The devolution was initially proposed by the All-Party Parliamentary Pro-Life Group within the UK parliament. “[The group] obviously thought there may be an opportunity that, with a devolved government, they could lobby certain politicians and certain government ministers to change the legislation,” Christie says.
John Deighan, chief executive of the Society for the Protection of Unborn Children (SPUC) in Scotland, told Al Jazeera that the group’s “initial aim is to have society examine abortion. With devolution and with the ability to change a law comes a greater responsibility to understand it.”
Deighan says that in response to the devolution, the society will spearhead a campaign group entitled: Don’t Stop a Beating Heart.
Acting as campaign coordinator, Deighan stated in a press release on January 5: “This is a historic and important time for the [anti-abortion rights] movement. The rights of the unborn child are facing new threats with the impending devolution of powers to the Scottish parliament from Westminster.”

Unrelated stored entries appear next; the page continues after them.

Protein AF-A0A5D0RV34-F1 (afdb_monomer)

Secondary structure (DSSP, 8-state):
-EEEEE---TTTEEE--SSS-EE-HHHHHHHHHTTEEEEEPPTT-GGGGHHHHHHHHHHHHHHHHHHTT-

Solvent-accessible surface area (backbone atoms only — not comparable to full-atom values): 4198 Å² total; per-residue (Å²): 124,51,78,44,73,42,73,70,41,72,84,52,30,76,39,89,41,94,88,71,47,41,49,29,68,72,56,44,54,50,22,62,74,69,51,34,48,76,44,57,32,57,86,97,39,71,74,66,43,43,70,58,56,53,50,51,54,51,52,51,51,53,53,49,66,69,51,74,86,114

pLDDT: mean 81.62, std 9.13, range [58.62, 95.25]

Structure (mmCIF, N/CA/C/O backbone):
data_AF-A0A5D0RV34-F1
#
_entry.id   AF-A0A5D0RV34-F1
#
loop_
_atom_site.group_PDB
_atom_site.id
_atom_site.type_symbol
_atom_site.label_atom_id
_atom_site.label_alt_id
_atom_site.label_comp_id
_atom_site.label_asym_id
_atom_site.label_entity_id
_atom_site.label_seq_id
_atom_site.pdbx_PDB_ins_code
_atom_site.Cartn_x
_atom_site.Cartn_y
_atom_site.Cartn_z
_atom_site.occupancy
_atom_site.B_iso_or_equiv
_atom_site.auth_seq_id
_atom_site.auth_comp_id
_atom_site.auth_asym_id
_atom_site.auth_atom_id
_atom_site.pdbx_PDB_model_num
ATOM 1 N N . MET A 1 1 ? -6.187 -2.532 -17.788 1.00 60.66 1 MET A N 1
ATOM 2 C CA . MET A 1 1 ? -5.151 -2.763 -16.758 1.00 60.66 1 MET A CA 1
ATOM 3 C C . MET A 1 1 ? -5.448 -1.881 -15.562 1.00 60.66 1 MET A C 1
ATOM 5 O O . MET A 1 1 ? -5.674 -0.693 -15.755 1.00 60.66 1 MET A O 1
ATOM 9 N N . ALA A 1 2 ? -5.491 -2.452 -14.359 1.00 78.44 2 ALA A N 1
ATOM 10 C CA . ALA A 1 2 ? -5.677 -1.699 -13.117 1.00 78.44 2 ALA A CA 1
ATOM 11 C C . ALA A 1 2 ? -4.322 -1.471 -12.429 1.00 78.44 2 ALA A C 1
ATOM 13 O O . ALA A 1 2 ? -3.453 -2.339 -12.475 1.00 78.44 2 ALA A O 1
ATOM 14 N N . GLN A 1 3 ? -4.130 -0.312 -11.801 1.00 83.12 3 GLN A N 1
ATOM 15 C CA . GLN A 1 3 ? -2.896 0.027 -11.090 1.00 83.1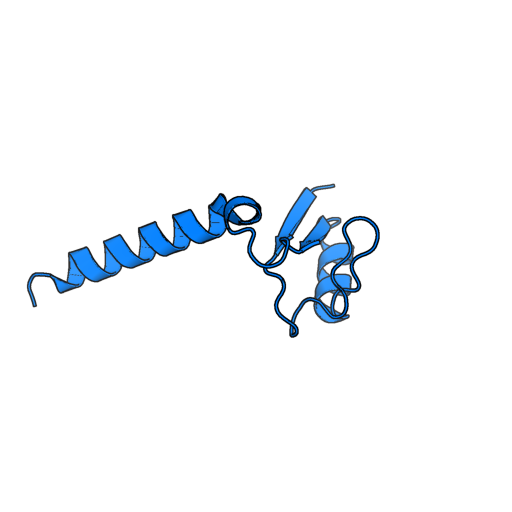2 3 GLN A CA 1
ATOM 16 C C . GLN A 1 3 ? -3.127 -0.030 -9.580 1.00 83.12 3 GLN A C 1
ATOM 18 O O . GLN A 1 3 ? -4.062 0.582 -9.063 1.00 83.12 3 GLN A O 1
ATOM 23 N N . ILE A 1 4 ? -2.250 -0.738 -8.875 1.00 84.06 4 ILE A N 1
ATOM 24 C CA . ILE A 1 4 ? -2.256 -0.864 -7.420 1.00 84.06 4 ILE A CA 1
ATOM 25 C C . ILE A 1 4 ? -1.047 -0.112 -6.875 1.00 84.06 4 ILE A C 1
ATOM 27 O O 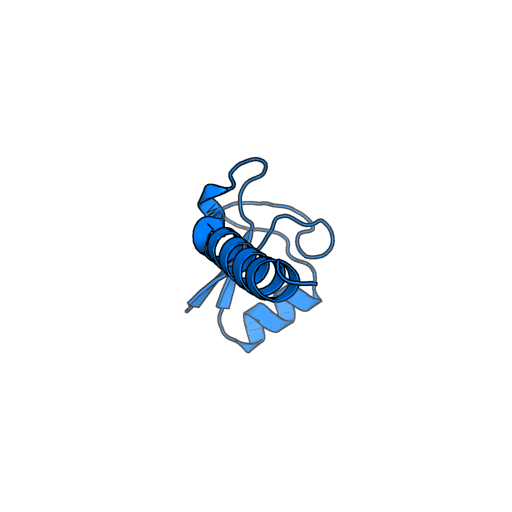. ILE A 1 4 ? 0.086 -0.358 -7.289 1.00 84.06 4 ILE A O 1
ATOM 31 N N . VAL A 1 5 ? -1.288 0.788 -5.920 1.00 83.94 5 VAL A N 1
ATOM 32 C CA . VAL A 1 5 ? -0.218 1.479 -5.198 1.00 83.94 5 VAL A CA 1
ATOM 33 C C . VAL A 1 5 ? 0.009 0.794 -3.858 1.00 83.94 5 VAL A C 1
ATOM 35 O O . VAL A 1 5 ? -0.877 0.796 -3.002 1.00 83.94 5 VAL A O 1
ATOM 38 N N . SER A 1 6 ? 1.188 0.202 -3.679 1.00 81.44 6 SER A N 1
ATOM 39 C CA . SER A 1 6 ? 1.572 -0.507 -2.455 1.00 81.44 6 SER A CA 1
ATOM 40 C C . SER A 1 6 ? 2.571 0.300 -1.622 1.00 81.44 6 SER A C 1
ATOM 42 O O . SER A 1 6 ? 3.237 1.213 -2.110 1.00 81.44 6 SER A O 1
ATOM 44 N N . GLY A 1 7 ? 2.689 -0.017 -0.332 1.00 79.31 7 GLY A N 1
ATOM 45 C CA . GLY A 1 7 ? 3.772 0.523 0.490 1.00 79.31 7 GLY A CA 1
ATOM 46 C C . GLY A 1 7 ? 5.137 -0.016 0.045 1.00 79.31 7 GLY A C 1
ATOM 47 O O . GLY A 1 7 ? 5.243 -1.154 -0.404 1.00 79.31 7 GLY A O 1
ATOM 48 N N . ASN A 1 8 ? 6.202 0.769 0.230 1.00 80.50 8 ASN A N 1
ATOM 49 C CA . ASN A 1 8 ? 7.575 0.355 -0.083 1.00 80.50 8 ASN A CA 1
ATOM 50 C C . ASN A 1 8 ? 8.203 -0.520 1.021 1.00 80.50 8 ASN A C 1
ATOM 52 O O . ASN A 1 8 ? 9.266 -0.212 1.560 1.00 80.50 8 ASN A O 1
ATOM 56 N N . LEU A 1 9 ? 7.497 -1.573 1.429 1.00 75.31 9 LEU A N 1
ATOM 57 C CA . LEU A 1 9 ? 7.984 -2.508 2.440 1.00 75.31 9 LEU A CA 1
ATOM 58 C C . LEU A 1 9 ? 8.931 -3.517 1.783 1.00 75.31 9 LEU A C 1
ATOM 60 O O . LEU A 1 9 ? 8.572 -4.107 0.766 1.00 75.31 9 LEU A O 1
ATOM 64 N N . LYS A 1 10 ? 10.082 -3.802 2.410 1.00 73.56 10 LYS A N 1
ATOM 65 C CA . LYS A 1 10 ? 11.065 -4.789 1.909 1.00 73.56 10 LYS A CA 1
ATOM 66 C C . LYS A 1 10 ? 10.486 -6.196 1.678 1.00 73.56 10 LYS A C 1
ATOM 68 O O . LYS A 1 10 ? 11.064 -6.973 0.931 1.00 73.56 10 LYS A O 1
ATOM 73 N N . VAL A 1 11 ? 9.350 -6.523 2.303 1.00 74.50 11 VAL A N 1
ATOM 74 C CA . VAL A 1 11 ? 8.635 -7.798 2.112 1.00 74.50 11 VAL A CA 1
ATOM 75 C C . VAL A 1 11 ? 7.930 -7.897 0.750 1.00 74.50 11 VAL A C 1
ATOM 77 O O . VAL A 1 11 ? 7.844 -8.984 0.182 1.00 74.50 11 VAL A O 1
ATOM 80 N N . GLY A 1 12 ? 7.443 -6.774 0.212 1.00 68.94 12 GLY A N 1
ATOM 81 C CA . GLY A 1 12 ? 6.732 -6.715 -1.072 1.00 68.94 12 GLY A CA 1
ATOM 82 C C . GLY A 1 12 ? 7.559 -6.103 -2.203 1.00 68.94 12 GLY A C 1
ATOM 83 O O . GLY A 1 12 ? 7.329 -6.419 -3.367 1.00 68.94 12 GLY A O 1
ATOM 84 N N . VAL A 1 13 ? 8.539 -5.259 -1.866 1.00 76.12 13 VAL A N 1
ATOM 85 C CA . VAL A 1 13 ? 9.353 -4.496 -2.817 1.00 76.12 13 VAL A CA 1
ATOM 86 C C . VAL A 1 13 ? 10.828 -4.783 -2.565 1.00 76.12 13 VAL A C 1
ATOM 88 O O . VAL A 1 13 ? 11.395 -4.370 -1.554 1.00 76.12 13 VAL A O 1
ATOM 91 N N . THR A 1 14 ? 11.457 -5.482 -3.505 1.00 74.88 14 THR A N 1
ATOM 92 C CA . THR A 1 14 ? 12.892 -5.790 -3.483 1.00 74.88 14 THR A CA 1
ATOM 93 C C . THR A 1 14 ? 13.711 -4.603 -3.991 1.00 74.88 14 THR A C 1
ATOM 95 O O . THR A 1 14 ? 14.758 -4.288 -3.428 1.00 74.88 14 THR A O 1
ATOM 98 N N . LYS A 1 15 ? 13.212 -3.891 -5.011 1.00 71.44 15 LYS A N 1
ATOM 99 C CA . LYS A 1 15 ? 13.786 -2.631 -5.505 1.00 71.44 15 LYS A CA 1
ATOM 100 C C . LYS A 1 15 ? 12.675 -1.689 -5.953 1.00 71.44 15 LYS A C 1
ATOM 102 O O . LYS A 1 15 ? 11.964 -1.970 -6.912 1.00 71.44 15 LYS A O 1
ATOM 107 N N . ALA A 1 16 ? 12.549 -0.549 -5.282 1.00 65.12 16 ALA A N 1
ATOM 108 C CA . ALA A 1 16 ? 11.618 0.489 -5.703 1.00 65.12 16 ALA A CA 1
ATOM 109 C C . ALA A 1 16 ? 12.154 1.196 -6.956 1.00 65.12 16 ALA A C 1
ATOM 111 O O . ALA A 1 16 ? 13.258 1.739 -6.944 1.00 65.12 16 ALA A O 1
ATOM 112 N N . CYS A 1 17 ? 11.367 1.209 -8.025 1.00 66.88 17 CYS A N 1
ATOM 113 C CA . CYS A 1 17 ? 11.626 1.976 -9.237 1.00 66.88 17 CYS A CA 1
ATOM 114 C C . CYS A 1 17 ? 10.283 2.443 -9.800 1.00 66.88 17 CYS A C 1
ATOM 116 O O . CYS A 1 17 ? 9.270 1.770 -9.632 1.00 66.88 17 CYS A O 1
ATOM 118 N N . PHE A 1 18 ? 10.267 3.611 -10.437 1.00 58.62 18 PHE A N 1
ATOM 119 C CA . PHE A 1 18 ? 9.042 4.179 -11.003 1.00 58.62 18 PHE A CA 1
ATOM 120 C C . PHE A 1 18 ? 8.640 3.501 -12.321 1.00 58.62 18 PHE A C 1
ATOM 122 O O . PHE A 1 18 ? 7.460 3.456 -12.652 1.00 58.62 18 PHE A O 1
ATOM 129 N N . TYR A 1 19 ? 9.629 2.973 -13.048 1.00 58.62 19 TYR A N 1
ATOM 130 C CA . TYR A 1 19 ? 9.455 2.364 -14.368 1.00 58.62 19 TYR A CA 1
ATOM 131 C C . TYR A 1 19 ? 9.491 0.833 -14.325 1.00 58.62 19 TYR A C 1
ATOM 133 O O . TYR A 1 19 ? 8.737 0.198 -15.050 1.00 58.62 19 TYR A O 1
ATOM 141 N N . ASP A 1 20 ? 10.336 0.253 -13.466 1.00 61.38 20 ASP A N 1
ATOM 142 C CA . ASP A 1 20 ? 10.500 -1.202 -13.335 1.00 61.38 20 ASP A CA 1
ATOM 143 C C . ASP A 1 20 ? 10.763 -1.607 -11.871 1.00 61.38 20 ASP A C 1
ATOM 145 O O . ASP A 1 20 ? 11.909 -1.851 -11.470 1.00 61.38 20 ASP A O 1
ATOM 149 N N . PRO A 1 21 ? 9.746 -1.523 -10.991 1.00 69.81 21 PRO A N 1
ATOM 150 C CA . PRO A 1 21 ? 9.896 -1.942 -9.606 1.00 69.81 21 PRO A CA 1
ATOM 151 C C . PRO A 1 21 ? 10.084 -3.459 -9.535 1.00 69.81 21 PRO A C 1
ATOM 153 O O . PRO A 1 21 ? 9.204 -4.223 -9.924 1.00 69.81 21 PRO A O 1
ATOM 156 N N . ALA A 1 22 ? 11.194 -3.905 -8.945 1.00 74.38 22 ALA A N 1
ATOM 157 C CA . ALA A 1 22 ? 11.364 -5.315 -8.624 1.00 74.38 22 ALA A CA 1
ATOM 158 C C . ALA A 1 22 ? 10.509 -5.635 -7.393 1.00 74.38 22 ALA A C 1
ATOM 160 O O . ALA A 1 22 ? 10.868 -5.299 -6.257 1.00 74.38 22 ALA A O 1
ATOM 161 N N . ILE A 1 23 ? 9.353 -6.242 -7.636 1.00 80.38 23 ILE A N 1
ATOM 162 C CA . ILE A 1 23 ? 8.437 -6.740 -6.610 1.00 80.38 23 ILE A CA 1
ATOM 163 C C . ILE A 1 23 ? 8.744 -8.206 -6.300 1.00 80.38 23 ILE A C 1
ATOM 165 O O . ILE A 1 23 ? 9.269 -8.939 -7.137 1.00 80.38 23 ILE A O 1
ATOM 169 N N . ASN A 1 24 ? 8.432 -8.635 -5.079 1.00 82.88 24 ASN A N 1
ATOM 170 C CA . ASN A 1 24 ? 8.605 -10.029 -4.672 1.00 82.88 24 ASN A CA 1
ATOM 171 C C . ASN A 1 24 ? 7.823 -10.962 -5.619 1.00 82.88 24 ASN A C 1
ATOM 173 O O . ASN A 1 24 ? 6.738 -10.601 -6.076 1.00 82.88 24 ASN A O 1
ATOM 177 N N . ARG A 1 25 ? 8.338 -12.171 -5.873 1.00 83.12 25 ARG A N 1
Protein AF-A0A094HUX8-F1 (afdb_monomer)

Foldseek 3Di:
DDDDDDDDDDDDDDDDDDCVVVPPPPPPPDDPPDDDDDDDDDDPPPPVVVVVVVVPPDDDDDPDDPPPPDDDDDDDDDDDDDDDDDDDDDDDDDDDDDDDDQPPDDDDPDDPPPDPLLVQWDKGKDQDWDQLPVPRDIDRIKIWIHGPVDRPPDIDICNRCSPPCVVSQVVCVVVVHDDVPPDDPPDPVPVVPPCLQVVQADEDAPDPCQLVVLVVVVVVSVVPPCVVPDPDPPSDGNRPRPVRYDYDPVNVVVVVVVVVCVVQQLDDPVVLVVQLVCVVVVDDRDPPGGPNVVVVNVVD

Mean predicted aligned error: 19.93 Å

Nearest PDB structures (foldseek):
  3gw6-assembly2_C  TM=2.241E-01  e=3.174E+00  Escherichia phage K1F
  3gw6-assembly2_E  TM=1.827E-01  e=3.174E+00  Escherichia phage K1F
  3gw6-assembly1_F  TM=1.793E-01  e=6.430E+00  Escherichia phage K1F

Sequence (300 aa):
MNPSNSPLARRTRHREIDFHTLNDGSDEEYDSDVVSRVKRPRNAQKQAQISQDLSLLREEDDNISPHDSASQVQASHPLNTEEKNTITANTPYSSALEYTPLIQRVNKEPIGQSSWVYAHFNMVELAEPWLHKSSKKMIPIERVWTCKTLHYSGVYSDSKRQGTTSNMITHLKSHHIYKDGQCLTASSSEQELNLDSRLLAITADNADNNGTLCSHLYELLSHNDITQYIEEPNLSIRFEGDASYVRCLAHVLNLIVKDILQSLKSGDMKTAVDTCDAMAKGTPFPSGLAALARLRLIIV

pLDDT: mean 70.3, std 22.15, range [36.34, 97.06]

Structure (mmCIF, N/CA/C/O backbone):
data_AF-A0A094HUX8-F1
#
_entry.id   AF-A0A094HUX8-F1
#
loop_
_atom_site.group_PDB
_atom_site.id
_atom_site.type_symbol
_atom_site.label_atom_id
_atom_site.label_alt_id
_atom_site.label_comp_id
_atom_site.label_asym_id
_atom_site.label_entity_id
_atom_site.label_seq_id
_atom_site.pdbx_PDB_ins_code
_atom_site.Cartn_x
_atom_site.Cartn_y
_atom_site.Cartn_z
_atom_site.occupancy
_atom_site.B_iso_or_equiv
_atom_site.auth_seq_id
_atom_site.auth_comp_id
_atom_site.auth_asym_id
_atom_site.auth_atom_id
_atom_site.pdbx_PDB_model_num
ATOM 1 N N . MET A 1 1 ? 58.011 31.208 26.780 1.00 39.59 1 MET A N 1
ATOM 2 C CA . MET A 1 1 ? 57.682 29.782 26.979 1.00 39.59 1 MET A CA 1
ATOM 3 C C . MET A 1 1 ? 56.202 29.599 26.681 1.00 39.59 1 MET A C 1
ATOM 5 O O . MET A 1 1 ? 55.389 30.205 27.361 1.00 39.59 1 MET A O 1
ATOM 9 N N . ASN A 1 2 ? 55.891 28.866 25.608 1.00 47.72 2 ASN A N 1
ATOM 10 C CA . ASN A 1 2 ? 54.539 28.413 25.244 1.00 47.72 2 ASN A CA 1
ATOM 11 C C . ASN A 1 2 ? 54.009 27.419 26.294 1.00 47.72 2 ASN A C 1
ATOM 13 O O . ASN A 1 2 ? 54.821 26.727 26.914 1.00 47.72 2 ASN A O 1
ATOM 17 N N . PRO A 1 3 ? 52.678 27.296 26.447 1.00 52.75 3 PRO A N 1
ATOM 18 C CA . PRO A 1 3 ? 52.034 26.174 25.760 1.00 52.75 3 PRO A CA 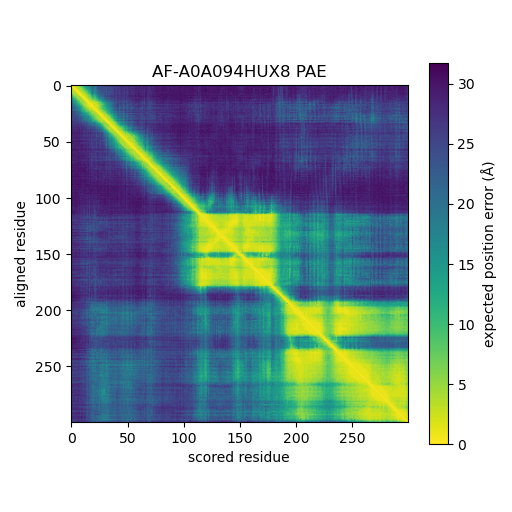1
ATOM 19 C C . PRO A 1 3 ? 50.620 26.438 25.201 1.00 52.75 3 PRO A C 1
ATOM 21 O O . PRO A 1 3 ? 49.919 27.373 25.573 1.00 52.75 3 PRO A O 1
ATOM 24 N N . SER A 1 4 ? 50.232 25.488 24.343 1.00 41.44 4 SER A N 1
ATOM 25 C CA . SER A 1 4 ? 48.881 24.975 24.064 1.00 41.44 4 SER A CA 1
ATOM 26 C C . SER A 1 4 ? 47.867 25.847 23.315 1.00 41.44 4 SER A C 1
ATOM 28 O O . SER A 1 4 ? 47.138 26.629 23.910 1.00 41.44 4 SER A O 1
ATOM 30 N N . ASN A 1 5 ? 47.707 25.542 22.021 1.00 44.16 5 ASN A N 1
ATOM 31 C CA . ASN A 1 5 ? 46.441 25.671 21.300 1.00 44.16 5 ASN A CA 1
ATOM 32 C C . ASN A 1 5 ? 46.083 24.305 20.695 1.00 44.16 5 ASN A C 1
ATOM 34 O O . ASN A 1 5 ? 46.773 23.817 19.799 1.00 44.16 5 ASN A O 1
ATOM 38 N N . SER A 1 6 ? 45.016 23.694 21.205 1.00 49.78 6 SER A N 1
ATOM 39 C CA . SER A 1 6 ? 44.408 22.460 20.693 1.00 49.78 6 SER A CA 1
ATOM 40 C C . SER A 1 6 ? 43.169 22.820 19.860 1.00 49.78 6 SER A C 1
ATOM 42 O O . SER A 1 6 ? 42.393 23.675 20.294 1.00 49.78 6 SER A O 1
ATOM 44 N N . PRO A 1 7 ? 42.920 22.184 18.702 1.00 53.41 7 PRO A N 1
ATOM 45 C CA . PRO A 1 7 ? 41.730 22.460 17.906 1.00 53.41 7 PRO A CA 1
ATOM 46 C C . PRO A 1 7 ? 40.502 21.716 18.456 1.00 53.41 7 PRO A C 1
ATOM 48 O O . PRO A 1 7 ? 40.541 20.519 18.736 1.00 53.41 7 PRO A O 1
ATOM 51 N N . LEU A 1 8 ? 39.397 22.451 18.601 1.00 50.53 8 LEU A N 1
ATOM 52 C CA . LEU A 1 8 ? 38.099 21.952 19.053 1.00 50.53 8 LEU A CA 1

Deighan believes that current abortion legislation in Scotland is inconsistent with the right to life as set out in the Universal Declaration of Human Rights. “We are for women, but we are for human rights,” Deighan says.
In a statement sent to Al Jazeera last February, a Scottish government spokesperson said: “The Scottish government has no plans to change the law on abortion including any extension to the time limits, and the provision of abortion services in NHS Scotland is already devolved.
“Abortion is provided to all women in Scotland who require it within the legal limits. We are working to improve access to abortion for all women, in line with legislation, and will continue to do so.”
“It’s great that the Scottish government have got no reason or remit to change it, but that’s just now, and people will campaign to get certain people in certain positions of power,” Christie tells Al Jazeera.
Abortion Rights has written to politicians to determine their stance on abortion before the May 5 Scottish Parliament elections.
In their 2016 manifesto, the Scottish Green Party have pledged to liberalise abortion laws in Scotland if elected, stating that they will push for “abortion to be removed from the criminal justice system”.
Meanwhile, the Scottish Labour Party, along with Scotland’s largest political party, the Scottish National Party, has stated in their manifesto that they do not intend to change the legislation surrounding abortion.
According to Christie, while the majority of the public may take a pro-abortion rights stance, “there is a very small minority of people who are pushing for the laws to be stricter”.
“But they still need to be taken seriously and [be] informed of what is the right thing to do.”